Row A: Browsers – OmniWeb | Mozilla | Safari | iCab | Opera
Row B: Chat clients – iChat AV | Proteus | AIM | Fire
Row C: FTP/SSH – RBrowser | Transmit
Row D: P2P – Poisoned | XNap | mlMac
Row E: Misc. Utilities – URL Manager Pro | Safari Bookmark Exporter

I imagine one of the problems the designers encountered was with icon sizing and horizontal scrolling – the app is designed to offer scalable icon sizes and ONLY vertical scrolling, a la iPhoto. This would create a problem if a group of icons were confined to one row. The solution: limit the maximum icon size when using grouped rows!

One of the features I’ve found very useful is the hot-corner activation – I’d like to see the corner be used to both show AND hide the launch window, saving a bit of mousing if it is accidentally activated.

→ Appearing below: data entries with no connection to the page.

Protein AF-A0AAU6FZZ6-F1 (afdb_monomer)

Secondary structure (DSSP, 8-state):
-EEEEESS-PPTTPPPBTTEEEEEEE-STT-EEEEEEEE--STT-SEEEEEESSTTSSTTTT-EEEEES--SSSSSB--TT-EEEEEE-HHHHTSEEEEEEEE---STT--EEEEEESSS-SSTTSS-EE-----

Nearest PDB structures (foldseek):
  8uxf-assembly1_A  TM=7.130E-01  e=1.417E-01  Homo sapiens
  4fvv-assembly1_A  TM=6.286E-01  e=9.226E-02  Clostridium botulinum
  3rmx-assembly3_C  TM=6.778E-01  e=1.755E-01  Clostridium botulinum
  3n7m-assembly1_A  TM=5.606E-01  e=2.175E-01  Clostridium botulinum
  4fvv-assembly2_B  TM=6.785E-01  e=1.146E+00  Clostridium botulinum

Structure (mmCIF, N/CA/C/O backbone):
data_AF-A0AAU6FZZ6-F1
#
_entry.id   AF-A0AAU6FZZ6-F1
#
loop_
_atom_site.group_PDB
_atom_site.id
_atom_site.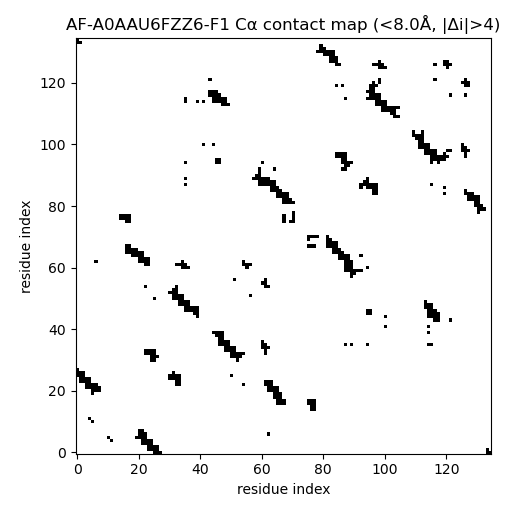type_symbol
_atom_site.label_atom_id
_atom_site.label_alt_id
_atom_site.label_comp_id
_atom_site.label_asym_id
_atom_site.label_entity_id
_atom_site.label_seq_id
_atom_site.pdbx_PDB_ins_code
_atom_site.Cartn_x
_atom_site.Cartn_y
_atom_site.Cartn_z
_atom_site.occupancy
_atom_site.B_iso_or_equiv
_atom_site.auth_seq_id
_atom_site.auth_comp_id
_atom_site.auth_asym_id
_atom_site.auth_atom_id
_atom_site.pdbx_PDB_model_num
ATOM 1 N N . MET A 1 1 ? -12.258 -1.123 -8.239 1.00 92.31 1 MET A N 1
ATOM 2 C CA . MET A 1 1 ? -12.514 -1.399 -6.808 1.00 92.31 1 MET A CA 1
ATOM 3 C C . MET A 1 1 ? -11.425 -2.312 -6.262 1.00 92.31 1 MET A C 1
ATOM 5 O O . MET A 1 1 ? -10.962 -3.175 -6.999 1.00 92.31 1 MET A O 1
ATOM 9 N N . TRP A 1 2 ? -11.029 -2.131 -5.001 1.00 96.12 2 TRP A N 1
ATOM 10 C CA . TRP A 1 2 ? -10.044 -2.969 -4.311 1.00 96.12 2 TRP A CA 1
ATOM 11 C C . TRP A 1 2 ? -10.691 -3.674 -3.120 1.00 96.12 2 TRP A C 1
ATOM 13 O O . TRP A 1 2 ? -11.487 -3.073 -2.404 1.00 96.12 2 TRP A O 1
ATOM 23 N N . LYS A 1 3 ? -10.336 -4.939 -2.900 1.00 95.94 3 LYS A N 1
ATOM 24 C CA . LYS A 1 3 ? -10.728 -5.727 -1.730 1.00 95.94 3 LYS A CA 1
ATOM 25 C C . LYS A 1 3 ? -9.518 -5.925 -0.826 1.00 95.94 3 LYS A C 1
ATOM 27 O O . LYS A 1 3 ? -8.477 -6.387 -1.286 1.00 95.94 3 LYS A O 1
ATOM 32 N N . VAL A 1 4 ? -9.678 -5.632 0.460 1.00 97.31 4 VAL A N 1
ATOM 33 C CA . VAL A 1 4 ? -8.666 -5.914 1.483 1.00 97.31 4 VAL A CA 1
ATOM 34 C C . VAL A 1 4 ? -8.840 -7.353 1.969 1.00 97.31 4 VAL A C 1
ATOM 36 O O . VAL A 1 4 ? -9.945 -7.766 2.322 1.00 97.31 4 VAL A O 1
ATOM 39 N N . VAL A 1 5 ? -7.762 -8.135 1.967 1.00 97.38 5 VAL A N 1
ATOM 40 C CA . VAL A 1 5 ? -7.744 -9.523 2.455 1.00 97.38 5 VAL A CA 1
ATOM 41 C C . VAL A 1 5 ? -6.594 -9.684 3.438 1.00 97.38 5 VAL A C 1
ATOM 43 O O . VAL A 1 5 ? -5.491 -9.227 3.164 1.00 97.38 5 VAL A O 1
ATOM 46 N N . SER A 1 6 ? -6.814 -10.351 4.571 1.00 98.00 6 SER A N 1
ATOM 47 C CA . SER A 1 6 ? -5.733 -10.605 5.528 1.00 98.00 6 SER A CA 1
ATOM 48 C C . SER A 1 6 ? -4.625 -11.463 4.910 1.00 98.00 6 SER A C 1
ATOM 50 O O . SER A 1 6 ? -4.896 -12.503 4.306 1.00 98.00 6 SER A O 1
ATOM 52 N N . ALA A 1 7 ? -3.370 -11.056 5.106 1.00 97.00 7 ALA A N 1
ATOM 53 C CA . ALA A 1 7 ? -2.201 -11.858 4.753 1.00 97.00 7 ALA A CA 1
ATOM 54 C C . ALA A 1 7 ? -1.709 -12.752 5.904 1.00 97.00 7 ALA A C 1
ATOM 56 O O . ALA A 1 7 ? -0.831 -13.589 5.692 1.00 97.00 7 ALA A O 1
ATOM 57 N N . THR A 1 8 ? -2.288 -12.593 7.096 1.00 96.44 8 THR A N 1
ATOM 58 C CA . THR A 1 8 ? -1.918 -13.286 8.342 1.00 96.44 8 THR A CA 1
ATOM 59 C C . THR A 1 8 ? -2.999 -14.240 8.850 1.00 96.44 8 THR A C 1
ATOM 61 O O . THR A 1 8 ? -2.817 -14.870 9.886 1.00 96.44 8 THR A O 1
ATOM 64 N N . GLY A 1 9 ? -4.110 -14.386 8.120 1.00 95.69 9 GLY A N 1
ATOM 65 C CA . GLY A 1 9 ? -5.161 -15.358 8.436 1.00 95.69 9 GLY A CA 1
ATOM 66 C C . GLY A 1 9 ? -6.272 -14.844 9.353 1.00 95.69 9 GLY A C 1
ATOM 67 O O . GLY A 1 9 ? -7.005 -15.656 9.913 1.00 95.69 9 GLY A O 1
ATOM 68 N N . LYS A 1 10 ? -6.447 -13.521 9.498 1.00 97.56 10 LYS A N 1
ATOM 69 C CA . LYS A 1 10 ? -7.645 -12.976 10.160 1.00 97.56 10 LYS A CA 1
ATOM 70 C C . LYS A 1 10 ? -8.913 -13.410 9.416 1.00 97.56 10 LYS A C 1
ATOM 72 O O . LYS A 1 10 ? -8.940 -13.448 8.185 1.00 97.56 10 LYS A O 1
ATOM 77 N N . ALA A 1 11 ? -9.968 -13.700 10.175 1.00 97.31 11 ALA A N 1
ATOM 78 C CA . ALA A 1 11 ? -11.250 -14.132 9.631 1.00 97.31 11 ALA A CA 1
ATOM 79 C C . ALA A 1 11 ? -11.925 -13.031 8.795 1.00 97.31 11 ALA A C 1
ATOM 81 O O . ALA A 1 11 ? -11.836 -11.842 9.119 1.00 97.31 11 ALA A O 1
ATOM 82 N N . ASN A 1 12 ? -12.655 -13.428 7.751 1.00 96.12 12 ASN A N 1
ATOM 83 C CA . ASN A 1 12 ? -13.462 -12.501 6.957 1.00 96.12 12 ASN A CA 1
ATOM 84 C C . ASN A 1 12 ? -14.491 -11.780 7.842 1.00 96.12 12 ASN A C 1
ATOM 86 O O . ASN A 1 12 ? -15.104 -12.396 8.709 1.00 96.12 12 ASN A O 1
ATOM 90 N N . GLY A 1 13 ? -14.682 -10.481 7.607 1.00 96.00 13 GLY A N 1
ATOM 91 C CA . GLY A 1 13 ? -15.552 -9.628 8.427 1.00 96.00 13 GLY A CA 1
ATOM 92 C C . GLY A 1 13 ? -14.870 -9.033 9.664 1.00 96.00 13 GLY A C 1
ATOM 93 O O . GLY A 1 13 ? -15.442 -8.148 10.293 1.00 96.00 13 GLY A O 1
ATOM 94 N N . SER A 1 14 ? -13.641 -9.452 9.991 1.00 97.44 14 SER A N 1
ATOM 95 C CA . SER A 1 14 ? -12.847 -8.787 11.030 1.00 97.44 14 SER A CA 1
ATOM 96 C C . SER A 1 14 ? -12.500 -7.359 10.619 1.00 97.44 14 SER A C 1
ATOM 98 O O . SER A 1 14 ? -12.234 -7.090 9.446 1.00 97.44 14 SER A O 1
ATOM 100 N N . HIS A 1 15 ? -12.439 -6.453 11.595 1.00 97.19 15 HIS A N 1
ATOM 101 C CA . HIS A 1 15 ? -11.930 -5.107 11.358 1.00 97.19 15 HIS A CA 1
ATOM 102 C C . HIS A 1 15 ? -10.459 -5.144 10.934 1.00 97.19 15 HIS A C 1
ATOM 104 O O . HIS A 1 15 ? -9.662 -5.902 11.493 1.00 97.19 15 HIS A O 1
ATOM 110 N N . VAL A 1 16 ? -10.109 -4.284 9.978 1.00 98.12 16 VAL A N 1
ATOM 111 C CA . VAL A 1 16 ? -8.714 -3.969 9.672 1.00 98.12 16 VAL A CA 1
ATOM 112 C C . VAL A 1 16 ? -8.199 -3.035 10.762 1.00 98.12 16 VAL A C 1
ATOM 114 O O . V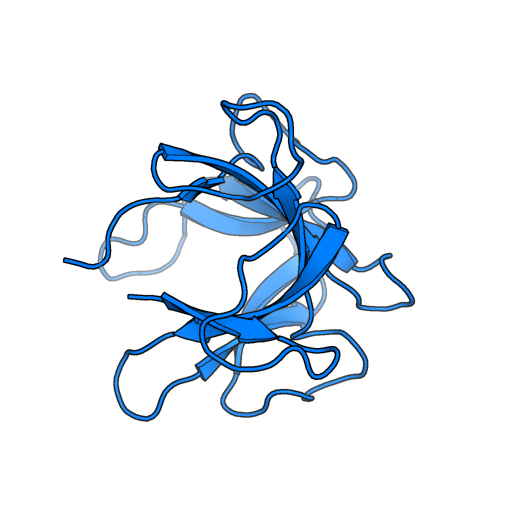AL A 1 16 ? -8.859 -2.053 11.110 1.00 98.12 16 VAL A O 1
ATOM 117 N N . THR A 1 17 ? -7.037 -3.351 11.316 1.00 98.19 17 THR A N 1
ATOM 118 C CA . THR A 1 17 ? -6.372 -2.566 12.360 1.00 98.19 17 THR A CA 1
ATOM 119 C C . THR A 1 17 ? -5.046 -2.039 11.823 1.00 98.19 17 THR A C 1
ATOM 121 O O . THR A 1 17 ? -4.382 -2.716 11.042 1.00 98.19 17 THR A O 1
ATOM 124 N N . SER A 1 18 ? -4.657 -0.832 12.232 1.00 98.50 18 SER A N 1
ATOM 125 C CA . SER A 1 18 ? -3.337 -0.270 11.945 1.00 98.50 18 SER A CA 1
ATOM 126 C C . SER A 1 18 ? -2.237 -1.254 12.371 1.00 98.50 18 SER A C 1
ATOM 128 O O . SER A 1 18 ? -2.272 -1.782 13.483 1.00 98.50 18 SER A O 1
ATOM 130 N N . GLY A 1 19 ? -1.295 -1.531 11.471 1.00 97.81 19 GLY A N 1
ATOM 131 C CA . GLY A 1 19 ? -0.261 -2.559 11.604 1.00 97.81 19 GLY A CA 1
ATOM 132 C C . GLY A 1 19 ? -0.617 -3.924 11.001 1.00 97.81 19 GLY A C 1
ATOM 133 O O . GLY A 1 19 ? 0.236 -4.809 10.970 1.00 97.81 19 GLY A O 1
ATOM 134 N N . ASP A 1 20 ? -1.838 -4.127 10.499 1.00 98.75 20 ASP A N 1
ATOM 135 C CA . ASP A 1 20 ? -2.193 -5.378 9.828 1.00 98.75 20 ASP A CA 1
ATOM 136 C C . ASP A 1 20 ? -1.413 -5.580 8.531 1.00 98.75 20 ASP A C 1
ATOM 138 O O . ASP A 1 20 ? -1.215 -4.650 7.752 1.00 98.75 20 ASP A O 1
ATOM 142 N N . VAL A 1 21 ? -1.063 -6.835 8.241 1.00 98.50 21 VAL A N 1
ATOM 143 C CA . VAL A 1 21 ? -0.535 -7.219 6.928 1.00 98.50 21 VAL A CA 1
ATOM 144 C C . VAL A 1 21 ? -1.675 -7.724 6.054 1.00 98.50 21 VAL A C 1
ATOM 146 O O . VAL A 1 21 ? -2.384 -8.678 6.402 1.00 98.50 21 VAL A O 1
ATOM 149 N N . VAL A 1 22 ? -1.843 -7.094 4.896 1.00 98.62 22 VAL A N 1
ATOM 150 C CA . VAL A 1 22 ? -2.951 -7.321 3.972 1.00 98.62 22 VAL A CA 1
ATOM 151 C C . VAL A 1 22 ? -2.469 -7.560 2.545 1.00 98.62 22 VAL A C 1
ATOM 153 O O . VAL A 1 22 ? -1.380 -7.160 2.137 1.00 98.62 22 VAL A O 1
ATOM 156 N N . TYR A 1 23 ? -3.329 -8.203 1.770 1.00 98.44 23 TYR A N 1
ATOM 157 C CA . TYR A 1 23 ? -3.329 -8.154 0.320 1.00 98.44 23 TYR A CA 1
ATOM 158 C C . TYR A 1 23 ? -4.364 -7.122 -0.137 1.00 98.44 23 TYR A C 1
ATOM 160 O O . TYR A 1 23 ? -5.494 -7.109 0.360 1.00 98.44 23 TYR A O 1
ATOM 168 N N . LEU A 1 24 ? -4.002 -6.309 -1.128 1.00 98.31 24 LEU A N 1
ATOM 169 C CA . LEU A 1 24 ? -4.932 -5.439 -1.846 1.00 98.31 24 LEU A CA 1
ATOM 170 C C . LEU A 1 24 ? -5.278 -6.102 -3.177 1.00 98.31 24 LEU A C 1
ATOM 172 O O . LEU A 1 24 ? -4.426 -6.221 -4.055 1.00 98.31 24 LEU A O 1
ATOM 176 N N . VAL A 1 25 ? -6.520 -6.566 -3.311 1.00 97.62 25 VAL A N 1
ATOM 177 C CA . VAL A 1 25 ? -6.983 -7.335 -4.470 1.00 97.62 25 VAL A CA 1
ATOM 178 C C . VAL A 1 25 ? -7.830 -6.446 -5.373 1.00 97.62 25 VAL A C 1
ATOM 180 O O . VAL A 1 25 ? -8.973 -6.125 -5.043 1.00 97.62 25 VAL A O 1
ATOM 183 N N . ASN A 1 26 ? -7.292 -6.055 -6.522 1.00 96.44 26 ASN A N 1
ATOM 184 C CA . ASN A 1 26 ? -8.046 -5.411 -7.588 1.00 96.44 26 ASN A CA 1
ATOM 185 C C . ASN A 1 26 ? -9.216 -6.321 -7.972 1.00 96.44 26 ASN A C 1
ATOM 187 O O . ASN A 1 26 ? -9.022 -7.515 -8.162 1.00 96.44 26 ASN A O 1
ATOM 191 N N . GLN A 1 27 ? -10.425 -5.776 -8.048 1.00 95.38 27 GLN A N 1
ATOM 192 C CA . GLN A 1 27 ? -11.643 -6.521 -8.382 1.00 95.38 27 GLN A CA 1
ATOM 193 C C . GLN A 1 27 ? -11.985 -6.461 -9.879 1.00 95.38 27 GLN A C 1
ATOM 195 O O . GLN A 1 27 ? -13.053 -6.908 -10.282 1.00 95.38 27 GLN A O 1
ATOM 200 N N . TYR A 1 28 ? -11.113 -5.890 -10.714 1.00 91.19 28 TYR A N 1
ATOM 201 C CA . TYR A 1 28 ? -11.283 -5.938 -12.163 1.00 91.19 28 TYR A CA 1
ATOM 202 C C . TYR A 1 28 ? -11.075 -7.368 -12.695 1.00 91.19 28 TYR A C 1
ATOM 204 O O . TYR A 1 28 ? -10.033 -7.982 -12.454 1.00 91.19 28 TYR A O 1
ATOM 212 N N . SER A 1 29 ? -12.049 -7.872 -13.462 1.00 91.62 29 SER A N 1
ATOM 213 C CA . SER A 1 29 ? -12.034 -9.213 -14.066 1.00 91.62 29 SER A CA 1
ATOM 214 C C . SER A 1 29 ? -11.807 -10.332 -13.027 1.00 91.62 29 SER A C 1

I think these changes would make a good product great. Then again, what do I know?

File copying UI

Having used Gnome a bit, one of the features I found much to my liking was the method used to show the progress of file copying. Rather than using a chunky, clutterific progress window, the file’s icon label updates (in real-time) the filesize until the copy is complete. On completion, the filename is displayed as normal.

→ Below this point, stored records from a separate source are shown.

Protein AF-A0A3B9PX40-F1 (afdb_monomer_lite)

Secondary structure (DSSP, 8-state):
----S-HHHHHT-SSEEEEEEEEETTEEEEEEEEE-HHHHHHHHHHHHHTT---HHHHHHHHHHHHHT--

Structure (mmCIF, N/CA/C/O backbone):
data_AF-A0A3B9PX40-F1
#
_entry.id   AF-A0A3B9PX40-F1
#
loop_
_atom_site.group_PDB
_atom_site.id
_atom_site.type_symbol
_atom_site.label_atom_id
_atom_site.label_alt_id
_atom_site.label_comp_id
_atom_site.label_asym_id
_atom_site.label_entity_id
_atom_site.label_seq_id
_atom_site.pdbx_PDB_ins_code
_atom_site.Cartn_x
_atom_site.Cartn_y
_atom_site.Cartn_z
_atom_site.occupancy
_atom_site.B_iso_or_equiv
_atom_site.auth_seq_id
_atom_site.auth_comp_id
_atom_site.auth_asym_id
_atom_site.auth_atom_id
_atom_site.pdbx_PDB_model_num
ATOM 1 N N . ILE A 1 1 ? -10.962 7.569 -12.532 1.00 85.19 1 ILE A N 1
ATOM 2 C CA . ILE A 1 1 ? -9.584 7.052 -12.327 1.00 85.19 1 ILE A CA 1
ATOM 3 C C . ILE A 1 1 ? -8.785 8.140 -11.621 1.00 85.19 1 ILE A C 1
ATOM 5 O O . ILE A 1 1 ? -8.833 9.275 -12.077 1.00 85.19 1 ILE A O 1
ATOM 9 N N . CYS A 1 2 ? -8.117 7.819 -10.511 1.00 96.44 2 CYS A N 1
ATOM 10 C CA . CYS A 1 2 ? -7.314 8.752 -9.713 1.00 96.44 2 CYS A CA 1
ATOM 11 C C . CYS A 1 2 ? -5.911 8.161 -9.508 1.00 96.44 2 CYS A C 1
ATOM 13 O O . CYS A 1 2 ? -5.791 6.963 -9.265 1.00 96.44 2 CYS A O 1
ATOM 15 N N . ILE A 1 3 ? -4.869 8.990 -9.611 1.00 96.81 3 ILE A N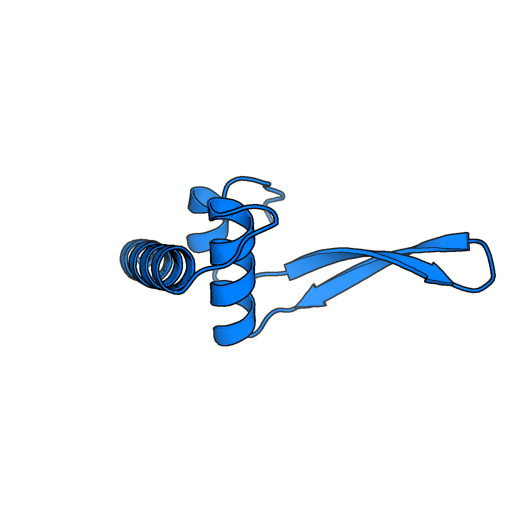 1
ATOM 16 C CA . ILE A 1 3 ? -3.489 8.631 -9.258 1.00 96.81 3 ILE A CA 1
ATOM 17 C C . ILE A 1 3 ? -3.123 9.458 -8.031 1.00 96.81 3 ILE A C 1
ATOM 19 O O . ILE A 1 3 ? -3.233 10.682 -8.058 1.00 96.81 3 ILE A O 1
ATOM 23 N N . THR A 1 4 ? -2.701 8.800 -6.955 1.00 97.25 4 THR A N 1
ATOM 24 C CA . THR A 1 4 ? -2.419 9.465 -5.683 1.00 97.25 4 THR A CA 1
ATOM 25 C C . THR A 1 4 ? -1.274 8.787 -4.944 1.00 97.25 4 THR A C 1
ATOM 27 O O . THR A 1 4 ? -1.024 7.597 -5.110 1.00 97.25 4 THR A O 1
ATOM 30 N N . HIS A 1 5 ? -0.590 9.566 -4.113 1.00 95.81 5 HIS A N 1
ATOM 31 C CA . HIS A 1 5 ? 0.382 9.088 -3.131 1.00 95.81 5 HIS A CA 1
ATOM 32 C C . HIS A 1 5 ? -0.164 9.177 -1.696 1.00 95.81 5 HIS A C 1
ATOM 34 O O . HIS A 1 5 ? 0.516 8.772 -0.758 1.00 95.81 5 HIS A O 1
ATOM 40 N N . LEU A 1 6 ? -1.377 9.712 -1.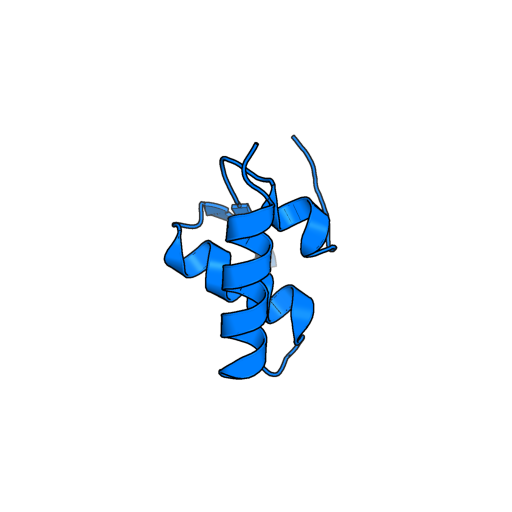516 1.00 97.19 6 LEU A N 1
ATOM 41 C CA . LEU A 1 6 ? -2.013 9.874 -0.212 1.00 97.19 6 LEU A CA 1
ATOM 42 C C . LEU A 1 6 ? -2.826 8.629 0.137 1.00 97.19 6 LEU A C 1
ATOM 44 O O . LEU A 1 6 ? -3.748 8.260 -0.596 1.00 97.19 6 LEU A O 1
ATOM 48 N N . ALA A 1 7 ? -2.501 8.016 1.276 1.00 97.00 7 ALA A N 1
ATOM 49 C CA . ALA A 1 7 ? -3.171 6.821 1.786 1.00 97.00 7 ALA A CA 1
ATOM 50 C C . ALA A 1 7 ? -4.680 7.045 1.958 1.00 97.00 7 ALA A C 1
ATOM 52 O O . ALA A 1 7 ? -5.479 6.189 1.595 1.00 97.00 7 ALA A O 1
ATOM 53 N N . GLN A 1 8 ? -5.064 8.232 2.432 1.00 96.12 8 GLN A N 1
ATOM 54 C CA . GLN A 1 8 ? -6.449 8.622 2.688 1.00 96.12 8 GLN A CA 1
ATOM 55 C C . GLN A 1 8 ? -7.287 8.575 1.415 1.00 96.12 8 GLN A C 1
ATOM 57 O O . GLN A 1 8 ? -8.375 8.028 1.426 1.00 96.12 8 GLN A O 1
ATOM 62 N N . ILE A 1 9 ? -6.764 9.085 0.296 1.00 97.00 9 ILE A N 1
ATOM 63 C CA . ILE A 1 9 ? -7.476 9.042 -0.988 1.00 97.00 9 ILE A CA 1
ATOM 64 C C . ILE A 1 9 ? -7.503 7.609 -1.529 1.00 97.00 9 ILE A C 1
ATOM 66 O O . ILE A 1 9 ? -8.514 7.156 -2.057 1.00 97.00 9 ILE A O 1
ATOM 70 N N . ALA A 1 10 ? -6.391 6.885 -1.403 1.00 97.44 10 ALA A N 1
ATOM 71 C CA . ALA A 1 10 ? -6.274 5.534 -1.932 1.00 97.44 10 ALA A CA 1
ATOM 72 C C . ALA A 1 10 ? -7.165 4.516 -1.188 1.00 97.44 10 ALA A C 1
ATOM 74 O O . ALA A 1 10 ? -7.581 3.515 -1.780 1.00 97.44 10 ALA A O 1
ATOM 75 N N . ALA A 1 11 ? -7.498 4.773 0.080 1.00 97.38 11 ALA A N 1
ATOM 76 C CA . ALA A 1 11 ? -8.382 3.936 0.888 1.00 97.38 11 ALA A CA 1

I think this would be a welcome addition to OS X. A number of the Eazel people who created Nautilus are (back, in some cases) at Apple. They may well have ideas about how to improve this feature, possibly taking advantage of the graphical features of Quartz to give the user additional visual feedback. Perhaps a gradual fade-in of the icon?

I would not advocate using this method in all cases – it is best used ONLY for file copies initiated in the actual file manager. Downloads started from FTP clients or browsers would have no easy way to indicate that a download has begun as requested. This is how it works in Nautilus/Gnome.

In this corner . . .

I have been using Greg Schueler’s CornerClick on my iMac. An interesting implementation of Fitts’ Law. While it is true that the corners of the screen have infinite depth, there are only four of them. Using modifier keys is a good way to expand the manipulation possibilities, but forces the user to remember the key combinations. CornerClick used in conjunction with the upcoming 10.3 release with Expose might greatly alleviate the need to use the Dock.